-
Notifications
You must be signed in to change notification settings - Fork 15
Searching for genes by homology with other genes
Recall that you can get the ITEP gene ID for a gene of interest with specific function or locus tag by using the db_getGenesWithAnnotation.py function:
$ db_getGenesWithAnnotation.py "Cbei_1843"
fig|290402.1.peg.1824 1-phosphofructokinase_YP_001308970.1_Cbei_1843
Many ITEP scripts are designed to take output such as this (which is by default printed to stdout) and use them as inputs to another script using pipes (|). One such script is the script db_getBlastResultsContainingGenes.py function, which identifies all genes homologous to one or more input genes. We connect the results of the previous script with this new one by using the following syntax:
$ db_getGenesWithAnnotation.py "Cbei_1843" | db_getBlastResultsContainingGenes.py -g 1
Which produces an output like this (only one line shown here)
fig|290402.1.peg.1824 fig|290402.1.peg.1824 100.0 300 0 0 1 300 1 300 5e-173 600.0 600.0 600.0
This is the standard (-m9) tab-delimited output from BLAST with some additional information added to the end. The table consists of in order: query gene, target gene, percent ID, length of alignment, number of mismatches, number of gap openings, query start, query end, target start, target end, E-value, bitscore, query self-bitscore and target self-bitscore.

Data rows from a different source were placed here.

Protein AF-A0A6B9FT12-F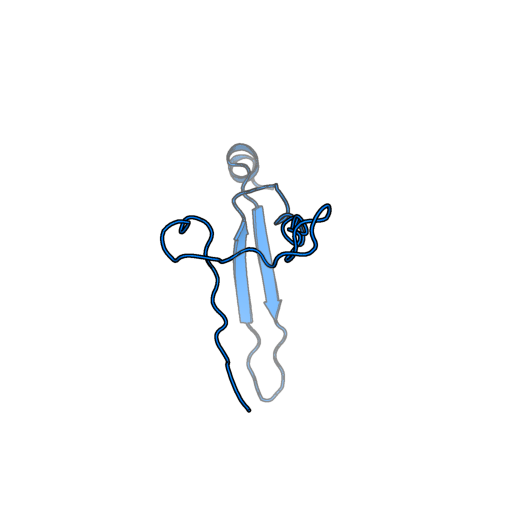1 (afdb_monomer_lite)

Radius of gyration: 23.7 Å; chains: 1; bounding box: 40×51×55 Å

Structure (mmCIF, N/CA/C/O backbone):
data_AF-A0A6B9FT12-F1
#
_entry.id   AF-A0A6B9FT12-F1
#
loop_
_atom_site.group_PDB
_atom_site.id
_atom_site.type_symbol
_atom_site.label_atom_id
_atom_site.label_alt_id
_atom_site.label_comp_id
_atom_site.label_asym_id
_atom_site.label_entity_id
_atom_site.label_seq_id
_atom_site.pdbx_PDB_ins_code
_atom_site.Cartn_x
_atom_site.Cartn_y
_atom_site.Cartn_z
_atom_site.occupancy
_atom_site.B_iso_or_equiv
_atom_site.auth_seq_id
_atom_site.auth_comp_id
_atom_site.auth_asym_id
_atom_site.auth_atom_id
_atom_site.pdbx_PDB_model_num
ATOM 1 N N . MET A 1 1 ? -16.789 -15.709 -10.771 1.00 51.78 1 MET A N 1
ATOM 2 C CA . MET A 1 1 ? -15.419 -15.347 -10.351 1.00 51.78 1 MET A CA 1
ATOM 3 C C . MET A 1 1 ? -15.368 -15.395 -8.818 1.00 51.78 1 MET A C 1
ATOM 5 O O . MET A 1 1 ? -16.119 -14.669 -8.188 1.00 51.78 1 MET A O 1
ATOM 9 N N . ASN A 1 2 ? -14.614 -16.361 -8.268 1.00 62.09 2 ASN A N 1
ATOM 10 C CA . ASN A 1 2 ? -14.197 -16.631 -6.872 1.00 62.09 2 ASN A CA 1
ATOM 11 C C . ASN A 1 2 ? -15.107 -16.266 -5.672 1.00 62.09 2 ASN A C 1
ATOM 13 O O . ASN A 1 2 ? -14.804 -15.352 -4.908 1.00 62.09 2 ASN A O 1
ATOM 17 N N . ALA A 1 3 ? -16.127 -17.093 -5.403 1.00 68.06 3 ALA A N 1
ATOM 18 C CA . ALA A 1 3 ? -16.939 -17.020 -4.177 1.00 68.06 3 ALA A CA 1
ATOM 19 C C . ALA A 1 3 ? -16.103 -17.114 -2.877 1.00 68.06 3 ALA A C 1
ATOM 21 O O . ALA A 1 3 ? -16.361 -16.386 -1.925 1.00 68.06 3 ALA A O 1
ATOM 22 N N . ALA A 1 4 ? -15.041 -17.929 -2.875 1.00 70.56 4 ALA A N 1
ATOM 23 C CA . ALA A 1 4 ? -14.148 -18.101 -1.724 1.00 70.56 4 ALA A CA 1
ATOM 24 C C . ALA A 1 4 ? -13.308 -16.850 -1.392 1.00 70.56 4 ALA A C 1
ATOM 26 O O . ALA A 1 4 ? -12.947 -16.626 -0.239 1.00 70.56 4 ALA A O 1
ATOM 27 N N . LEU A 1 5 ? -12.996 -16.017 -2.392 1.00 67.06 5 LEU A N 1
ATOM 28 C CA . LEU A 1 5 ? -12.294 -14.749 -2.168 1.00 67.06 5 LEU A CA 1
ATOM 29 C C . LEU A 1 5 ? -13.237 -13.706 -1.560 1.00 67.06 5 LEU A C 1
ATOM 31 O O . LEU A 1 5 ? -12.854 -12.981 -0.644 1.00 67.06 5 LEU A O 1
ATOM 35 N N . ALA A 1 6 ? -14.492 -13.688 -2.018 1.00 65.50 6 ALA A N 1
ATOM 36 C CA . ALA A 1 6 ? -15.522 -12.803 -1.488 1.00 65.50 6 ALA A CA 1
ATOM 37 C C . ALA A 1 6 ? -15.866 -13.114 -0.020 1.00 65.50 6 ALA A C 1
ATOM 39 O O . ALA A 1 6 ? -16.011 -12.180 0.768 1.00 65.50 6 ALA A O 1
ATOM 40 N N . GLU A 1 7 ? -15.934 -14.398 0.351 1.00 73.50 7 GLU A N 1
ATOM 41 C CA . GLU A 1 7 ? -16.147 -14.857 1.733 1.00 73.50 7 GLU A CA 1
ATOM 42 C C . GLU A 1 7 ? -15.041 -14.368 2.681 1.00 73.50 7 GLU A C 1
ATOM 44 O O . GLU A 1 7 ? -15.311 -13.948 3.803 1.00 73.50 7 GLU A O 1
ATOM 49 N N . ARG A 1 8 ? -13.791 -14.345 2.201 1.00 71.69 8 ARG A N 1
ATOM 50 C CA . ARG A 1 8 ? -12.613 -13.911 2.970 1.00 71.69 8 ARG A CA 1
ATOM 51 C C . ARG A 1 8 ? -12.268 -12.438 2.796 1.00 71.69 8 ARG A C 1
ATOM 53 O O . ARG A 1 8 ? -11.166 -12.026 3.148 1.00 71.69 8 ARG A O 1
ATOM 60 N N . ASN A 1 9 ? -13.174 -11.654 2.215 1.00 70.94 9 ASN A N 1
ATOM 61 C CA . ASN A 1 9 ? -12.971 -10.229 1.963 1.00 70.94 9 ASN A CA 1
ATOM 62 C C . ASN A 1 9 ? -11.666 -9.904 1.203 1.00 70.94 9 ASN A C 1
ATOM 64 O O . ASN A 1 9 ? -11.085 -8.838 1.385 1.00 70.94 9 ASN A O 1
ATOM 68 N N . THR A 1 10 ? -11.197 -10.845 0.386 1.00 71.81 10 THR A N 1
ATOM 69 C CA . THR A 1 10 ? -9.897 -10.797 -0.278 1.00 71.81 10 THR A CA 1
ATOM 70 C C . THR A 1 10 ? -10.088 -10.526 -1.767 1.00 71.81 10 THR A C 1
ATOM 72 O O . THR A 1 10 ? -10.980 -11.086 -2.402 1.00 71.81 10 THR A O 1
ATOM 75 N N . GLU A 1 11 ? -9.238 -9.688 -2.345 1.00 79.69 11 GLU A N 1
ATOM 76 C CA . GLU A 1 11 ? -9.194 -9.375 -3.769 1.00 79.69 11 GLU A CA 1
ATOM 77 C C . GLU A 1 11 ? -7.804 -9.698 -4.322 1.00 79.69 11 GLU A C 1
ATOM 79 O O . GLU A 1 11 ? -6.785 -9.409 -3.696 1.00 79.69 11 GLU A O 1
ATOM 84 N N . ILE A 1 12 ? -7.759 -10.312 -5.505 1.00 82.88 12 ILE A N 1
ATOM 85 C CA . ILE A 1 12 ? -6.515 -10.518 -6.245 1.00 82.88 12 ILE A CA 1
ATOM 86 C C . ILE A 1 12 ? -6.422 -9.404 -7.283 1.00 82.88 12 ILE A C 1
ATOM 88 O O . ILE A 1 12 ? -7.233 -9.361 -8.207 1.00 82.88 12 ILE A O 1
ATOM 92 N N . GLN A 1 13 ? -5.425 -8.535 -7.143 1.00 83.12 13 GLN A N 1
ATOM 93 C CA . GLN A 1 13 ? -5.137 -7.453 -8.078 1.00 83.12 13 GLN A CA 1
ATOM 94 C C . GLN A 1 13 ? -3.924 -7.818 -8.940 1.00 83.12 13 GLN A C 1
ATOM 96 O O . GLN A 1 13 ? -2.789 -7.781 -8.454 1.00 83.12 13 GLN A O 1
ATOM 101 N N . PRO A 1 14 ? -4.135 -8.208 -10.209 1.00 85.94 14 PRO A N 1
ATOM 102 C CA . PRO A 1 14 ? -3.043 -8.404 -11.144 1.00 85.94 14 PRO A CA 1
ATOM 103 C C . PRO A 1 14 ? -2.566 -7.054 -11.691 1.00 85.94 14 PRO A C 1
ATOM 105 O O . PRO A 1 14 ? -3.348 -6.275 -12.235 1.00 85.94 14 PRO A O 1
ATOM 108 N N . THR A 1 15 ? -1.263 -6.816 -11.608 1.00 86.62 15 THR A N 1
ATOM 109 C CA . THR A 1 15 ? -0.587 -5.691 -12.254 1.00 86.62 15 THR A CA 1
ATOM 110 C C . THR A 1 15 ? 0.239 -6.229 -13.409 1.00 86.62 15 THR A C 1
ATOM 112 O O . THR A 1 15 ? 1.165 -7.017 -13.208 1.00 86.62 15 THR A O 1
ATOM 115 N N . ILE A 1 16 ? -0.090 -5.798 -14.624 1.00 89.56 16 ILE A N 1
ATOM 116 C CA . ILE A 1 16 ? 0.643 -6.163 -15.838 1.00 89.56 16 ILE A CA 1
ATOM 117 C C . ILE A 1 16 ? 1.539 -4.986 -16.210 1.00 89.56 16 ILE A C 1
ATOM 119 O O . ILE A 1 16 ? 1.047 -3.893 -16.490 1.00 89.56 16 ILE A O 1
ATOM 123 N N . ILE A 1 17 ? 2.850 -5.210 -16.210 1.00 87.44 17 ILE A N 1
ATOM 124 C CA . ILE A 1 17 ? 3.839 -4.225 -16.642 1.00 87.44 17 ILE A CA 1
ATOM 125 C C . ILE A 1 17 ? 4.333 -4.643 -18.021 1.00 87.44 17 ILE A C 1
ATOM 127 O O . ILE A 1 17 ? 4.990 -5.674 -18.181 1.00 87.44 17 ILE A O 1
ATOM 131 N N . PHE A 1 18 ? 4.003 -3.835 -19.026 1.00 88.81 18 PHE A N 1
ATOM 132 C CA . PHE A 1 18 ? 4.502 -4.022 -20.382 1.00 88.81 18 PHE A CA 1
ATOM 133 C C . PHE A 1 18 ? 5.979 -3.629 -20.442 1.00 88.81 18 PHE A C 1
ATOM 135 O O . PHE A 1 18 ? 6.369 -2.556 -19.983 1.00 88.81 18 PHE A O 1
ATOM 142 N N . GLY A 1 19 ? 6.797 -4.530 -20.978 1.00 89.56 19 GLY A N 1
ATOM 143 C CA . GLY A 1 19 ? 8.229 -4.310 -21.134 1.00 89.56 19 GLY A CA 1
ATOM 144 C C . GLY A 1 19 ? 8.556 -3.326 -22.249 1.00 89.56 19 GLY A C 1
ATOM 145 O O . GLY A 1 19 ? 7.722 -3.009 -23.098 1.00 89.56 19 GLY A O 1
ATOM 146 N N . THR A 1 20 ? 9.807 -2.890 -22.267 1.00 89.00 20 THR A N 1
ATOM 147 C CA . THR A 1 20 ? 10.416 -2.149 -23.375 1.00 89.00 20 THR A CA 1
ATOM 148 C C . THR A 1 20 ? 11.509 -3.006 -24.020 1.00 89.00 20 THR A C 1
ATOM 150 O O . THR A 1 20 ? 11.821 -4.091 -23.535 1.00 89.00 20 THR A O 1
ATOM 153 N N . ALA A 1 21 ? 12.131 -2.534 -25.106 1.00 86.50 21 ALA A N 1
ATOM 154 C CA . ALA A 1 21 ? 13.238 -3.255 -25.749 1.00 86.50 21 ALA A CA 1
ATOM 155 C C . ALA A 1 21 ? 14.418 -3.545 -24.793 1.00 86.50 21 ALA A C 1
ATOM 157 O O . ALA A 1 21 ? 15.134 -4.524 -24.972 1.00 86.50 21 ALA A O 1
ATOM 158 N N . GLU A 1 22 ? 14.593 -2.717 -23.760 1.00 89.31 22 GLU A N 1
ATOM 159 C CA . GLU A 1 22 ? 15.681 -2.819 -22.781 1.00 89.31 22 GLU A CA 1
ATOM 160 C C . GLU A 1 22 ? 15.271 -3.542 -21.488 1.00 89.31 22 GLU A C 1
ATOM 162 O O . GLU A 1 22 ? 16.135 -3.903 -20.687 1.00 89.31 22 GLU A O 1
ATOM 167 N N . ARG A 1 23 ? 13.966 -3.741 -21.240 1.00 84.50 23 ARG A N 1
ATOM 168 C CA . ARG A 1 23 ? 13.465 -4.353 -19.999 1.00 84.50 23 ARG A CA 1
ATOM 169 C C . ARG A 1 23 ? 12.297 -5.301 -20.259 1.00 84.50 23 ARG A C 1
ATOM 171 O O . ARG A 1 23 ? 11.288 -4.866 -20.813 1.00 84.50 23 ARG A O 1
ATOM 178 N N . PRO A 1 24 ? 12.367 -6.560 -19.796 1.00 87.62 24 PRO A N 1
ATOM 179 C CA . PRO A 1 24 ? 11.269 -7.499 -19.963 1.00 87.62 24 PRO A CA 1
ATOM 180 C C . PRO A 1 24 ? 10.030 -7.031 -19.194 1.00 87.62 24 PRO A C 1
ATOM 182 O O . PRO A 1 24 ? 10.124 -6.482 -18.095 1.00 87.62 24 PRO A O 1
ATOM 185 N N . GLY A 1 25 ? 8.859 -7.267 -19.783 1.00 89.62 25 GLY A N 1
ATOM 186 C CA . GLY A 1 25 ? 7.589 -7.091 -19.090 1.00 89.62 25 GLY A CA 1
ATOM 187 C C . GLY A 1 25 ? 7.392 -8.190 -18.056 1.00 89.62 25 GLY A C 1
ATOM 188 O O . GLY A 1 25 ? 7.908 -9.299 -18.209 1.00 89.62 25 GLY A O 1
ATOM 189 N N . PHE A 1 26 ? 6.636 -7.900 -17.008 1.00 88.12 26 PHE A N 1
ATOM 190 C CA . PHE A 1 26 ? 6.325 -8.879 -15.977 1.00 88.12 26 PHE A CA 1
ATOM 191 C C . PHE A 1 26 ? 4.926 -8.655 -15.418 1.00 88.12 26 PHE A C 1
ATOM 193 O O . PHE A 1 26 ? 4.362 -7.564 -15.488 1.00 88.12 26 PHE A O 1
ATOM 200 N N . THR A 1 27 ? 4.352 -9.729 -14.886 1.00 87.31 27 THR A N 1
ATOM 201 C CA . THR A 1 27 ? 3.054 -9.691 -14.215 1.00 87.31 27 THR A CA 1
ATOM 202 C C . THR A 1 27 ? 3.275 -9.929 -12.732 1.00 87.31 27 THR A C 1
ATOM 204 O O . THR A 1 27 ? 3.875 -10.932 -12.347 1.00 87.31 27 THR A O 1
ATOM 207 N N . CYS A 1 28 ? 2.785 -9.013 -11.905 1.00 86.75 28 CYS A N 1
ATOM 208 C CA . CYS A 1 28 ? 2.777 -9.144 -10.455 1.00 86.75 28 CYS A CA 1
ATOM 209 C C . CYS A 1 28 ? 1.350 -9.360 -9.972 1.00 86.75 28 CYS A C 1
ATOM 211 O O . CYS A 1 28 ? 0.408 -8.780 -10.508 1.00 86.75 28 CYS A O 1
ATOM 213 N N . VAL A 1 29 ? 1.194 -10.177 -8.937 1.00 86.38 29 VAL A N 1
ATOM 214 C CA . VAL A 1 29 ? -0.101 -10.421 -8.308 1.00 86.38 29 VAL A CA 1
ATOM 215 C C . VAL A 1 29 ? -0.042 -9.900 -6.882 1.00 86.38 29 VAL A C 1
ATOM 217 O O . VAL A 1 29 ? 0.786 -10.353 -6.094 1.00 86.38 29 VAL A O 1
ATOM 220 N N . THR A 1 30 ? -0.931 -8.969 -6.553 1.00 81.69 30 THR A N 1
ATOM 221 C CA . THR A 1 30 ? -1.083 -8.430 -5.201 1.00 81.69 30 THR A CA 1
ATOM 222 C C . THR A 1 30 ? -2.359 -8.990 -4.588 1.00 81.69 30 THR A C 1
ATOM 224 O O . THR A 1 30 ? -3.430 -8.903 -5.188 1.00 81.69 30 THR A O 1
ATOM 227 N N . ILE A 1 31 ? -2.257 -9.572 -3.394 1.00 80.44 31 ILE A N 1
ATOM 228 C CA . ILE A 1 31 ? -3.415 -10.045 -2.629 1.00 80.44 31 ILE A CA 1
ATOM 229 C C . ILE A 1 31 ? -3.779 -8.957 -1.623 1.00 80.44 31 ILE A C 1
ATOM 231 O O . ILE A 1 31 ? -2.982 -8.632 -0.745 1.00 80.44 31 ILE A O 1
ATOM 235 N N . VAL A 1 32 ? -4.977 -8.399 -1.751 1.00 75.44 32 VAL A N 1
ATOM 236 C CA . VAL A 1 32 ? -5.502 -7.363 -0.858 1.00 75.44 32 VAL A CA 1
ATOM 237 C C . VAL A 1 32 ? -6.573 -7.998 0.020 1.00 75.44 32 VAL A C 1
ATOM 239 O O . VAL A 1 32 ? -7.616 -8.406 -0.477 1.00 75.44 32 VAL A O 1
ATOM 242 N N . THR A 1 33 ? -6.316 -8.125 1.320 1.00 70.06 33 THR A N 1
ATOM 243 C CA . THR A 1 33 ? -7.198 -8.831 2.272 1.00 70.06 33 THR A CA 1
ATOM 244 C C . THR A 1 33 ? -8.226 -7.930 2.963 1.00 70.06 33 THR A C 1
ATOM 246 O O . THR A 1 33 ? -9.071 -8.424 3.706 1.00 70.06 33 THR A O 1
ATOM 249 N N . GLU A 1 34 ? -8.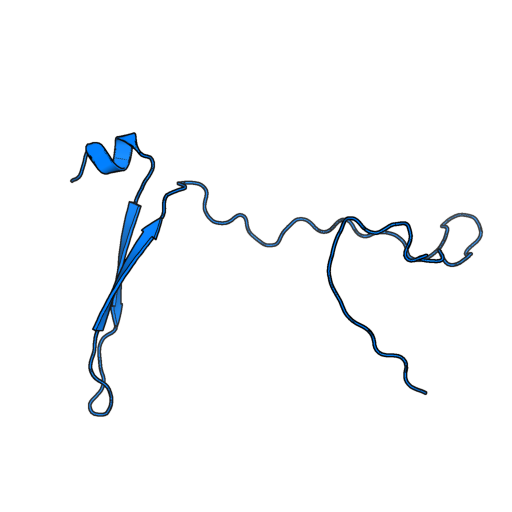183 -6.615 2.731 1.00 65.06 34 GLU A N 1
ATOM 250 C CA . GLU A 1 34 ? -9.133 -5.658 3.298 1.00 65.06 34 GLU A CA 1
ATOM 251 C C . GLU A 1 34 ? -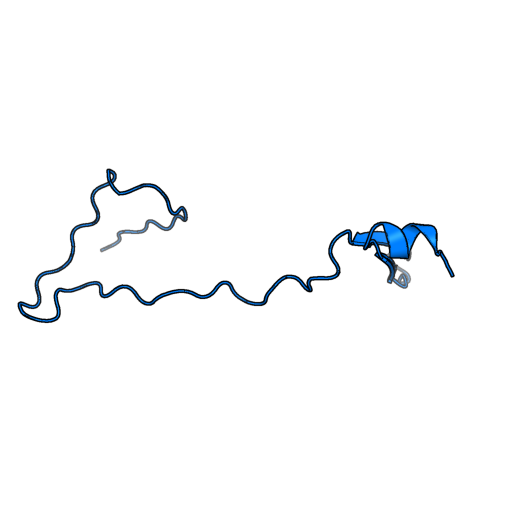9.827 -4.858 2.187 1.00 65.06 34 GLU A C 1
ATOM 253 O O . GLU A 1 34 ? -9.205 -4.041 1.514 1.00 65.06 34 GLU A O 1
ATOM 258 N N . LYS A 1 35 ? -11.156 -5.000 2.042 1.00 56.22 35 LYS A N 1
ATOM 259 C CA . LYS A 1 35 ? -12.000 -4.081 1.236 1.00 56.22 35 LYS A CA 1
ATOM 260 C C . LYS A 1 35 ? -11.939 -2.614 1.686 1.00 56.22 35 LYS A C 1
ATOM 262 O O . LYS A 1 35 ? -12.542 -1.743 1.056 1.00 56.22 35 LYS A O 1
ATOM 267 N N . ILE A 1 36 ? -11.264 -2.319 2.793 1.00 55.34 36 ILE A N 1
ATOM 268 C CA . ILE A 1 36 ? -11.030 -0.955 3.240 1.00 55.34 36 ILE A CA 1
ATOM 269 C C . ILE A 1 36 ? -9.867 -0.446 2.393 1.00 55.34 36 ILE A C 1
ATOM 271 O O . ILE A 1 36 ? -8.717 -0.780 2.658 1.00 55.34 36 ILE A O 1
ATOM 275 N N . LYS A 1 37 ? -10.165 0.357 1.358 1.00 55.53 37 LYS A N 1
ATOM 276 C CA . LYS A 1 37 ? -9.148 1.196 0.698 1.00 55.53 37 LYS A CA 1
ATOM 277 C C . LYS A 1 37 ? -8.216 1.739 1.785 1.00 55.53 37 LYS A C 1
ATOM 279 O O . LYS A 1 37 ? -8.768 2.253 2.765 1.00 55.53 37 LYS A O 1
ATOM 284 N N . PRO A 1 38 ? -6.876 1.654 1.643 1.00 56.94 38 PRO A N 1
ATOM 285 C CA . PRO A 1 38 ? -5.971 2.259 2.611 1.00 56.94 38 PRO A CA 1
ATOM 286 C C . PRO A 1 38 ? -6.468 3.680 2.824 1.00 56.94 38 PRO A C 1
ATOM 288 O O . PRO A 1 38 ? -6.589 4.452 1.866 1.00 56.94 38 PRO A O 1
ATOM 291 N N . ARG A 1 39 ? -6.937 3.959 4.048 1.00 58.66 39 ARG A N 1
ATOM 292 C CA . ARG A 1 39 ? -7.533 5.256 4.352 1.00 58.66 39 ARG A CA 1
ATOM 293 C C . ARG A 1 39 ? -6.473 6.280 3.965 1.00 58.66 39 ARG A C 1
ATOM 295 O O . ARG A 1 39 ? -5.290 6.047 4.214 1.00 58.66 39 ARG A O 1
ATOM 302 N N . GLY A 1 40 ? -6.900 7.339 3.276 1.00 62.66 40 GLY A N 1
ATOM 303 C CA . GLY A 1 40 ? -6.027 8.437 2.871 1.00 62.66 40 GLY A CA 1
ATOM 304 C C . GLY A 1 40 ? -5.232 9.010 4.055 1.00 62.66 40 GLY A C 1
ATOM 305 O O . GLY A 1 40 ? -5.357 8.507 5.172 1.00 62.66 40 GLY A O 1
ATOM 306 N N . PRO A 1 41 ? -4.408 10.047 3.831 1.00 67.12 41 PRO A N 1
ATOM 307 C CA . PRO A 1 41 ? -3.481 10.574 4.834 1.00 67.12 41 PRO A CA 1
ATOM 308 C C . PRO A 1 41 ? -4.098 10.584 6.238 1.00 67.12 41 PRO A C 1
ATOM 310 O O . PRO A 1 41 ? -5.199 11.103 6.438 1.00 67.12 41 PRO A O 1
ATOM 313 N N . LYS A 1 42 ? -3.414 9.913 7.177 1.00 66.62 42 LYS A N 1
ATOM 314 C CA . LYS A 1 42 ? -3.860 9.764 8.567 1.00 66.62 42 LYS A CA 1
ATOM 315 C C . LYS A 1 42 ? -4.213 11.149 9.101 1.00 66.62 42 LYS A C 1
ATOM 317 O O . LYS A 1 42 ? -3.428 12.078 8.932 1.00 66.62 42 LYS A O 1
ATOM 322 N N . ALA A 1 43 ? -5.386 11.280 9.715 1.00 66.62 43 ALA A N 1
ATOM 323 C CA . ALA A 1 43 ? -5.815 12.544 10.294 1.00 66.62 43 ALA A CA 1
ATOM 324 C C . ALA A 1 43 ? -4.763 13.012 11.312 1.00 66.62 43 ALA A C 1
ATOM 326 O O . ALA A 1 43 ? -4.555 12.363 12.335 1.00 66.62 43 ALA A O 1
ATOM 327 N N . SER A 1 44 ? -4.080 14.112 11.005 1.00 71.31 44 SER A N 1
ATOM 328 C CA . SER A 1 44 ? -3.177 14.785 11.932 1.00 71.31 44 SER A CA 1
ATOM 329 C C . SER A 1 44 ? -3.975 15.819 12.714 1.00 71.31 44 SER A C 1
ATOM 331 O O . SER A 1 44 ? -4.603 16.694 12.114 1.00 71.31 44 SER A O 1
ATOM 333 N N . VAL A 1 45 ? -3.946 15.741 14.041 1.00 73.19 45 VAL A N 1
ATOM 334 C CA . VAL A 1 45 ? -4.470 16.811 14.895 1.00 73.19 45 VAL A CA 1
ATOM 335 C C . VAL A 1 45 ? -3.367 17.863 15.042 1.00 73.19 45 VAL A C 1
ATOM 337 O O . VAL A 1 45 ? -2.271 17.505 15.476 1.00 73.19 45 VAL A O 1
ATOM 340 N N . PRO A 1 46 ? -3.599 19.139 14.680 1.00 71.88 46 PRO A N 1
ATOM 341 C CA . PRO A 1 46 ? -2.622 20.188 14.930 1.00 71.88 46 PRO A CA 1
ATOM 342 C C . PRO A 1 46 ? -2.552 20.444 16.439 1.00 71.88 46 PRO A C 1
ATOM 344 O O . PRO A 1 46 ? -3.470 21.009 17.031 1.00 71.88 46 PRO A O 1
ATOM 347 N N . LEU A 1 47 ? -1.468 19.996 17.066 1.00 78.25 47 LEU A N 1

The script by default gives you BLASTP results - you can also get BLASTN results with identical format by using the -n flag:
$ db_getGenesWithAnnotation.py "Cbei_1843" | db_getBlastResultsContainingGenes.py -g 1 -n
fig|290402.1.peg.1824 fig|290402.1.peg.1824 100.0 903 0 0 1 903 1 903 0.0 1629.0 1629.0 1629.0
Finally, if the input file has the gene IDs you want to query against in a different column, change the value of -g to reflect that. The -g argument is optional if the gene ID is in the first column as described in the help text (Use the -h flag with any python script to get help text).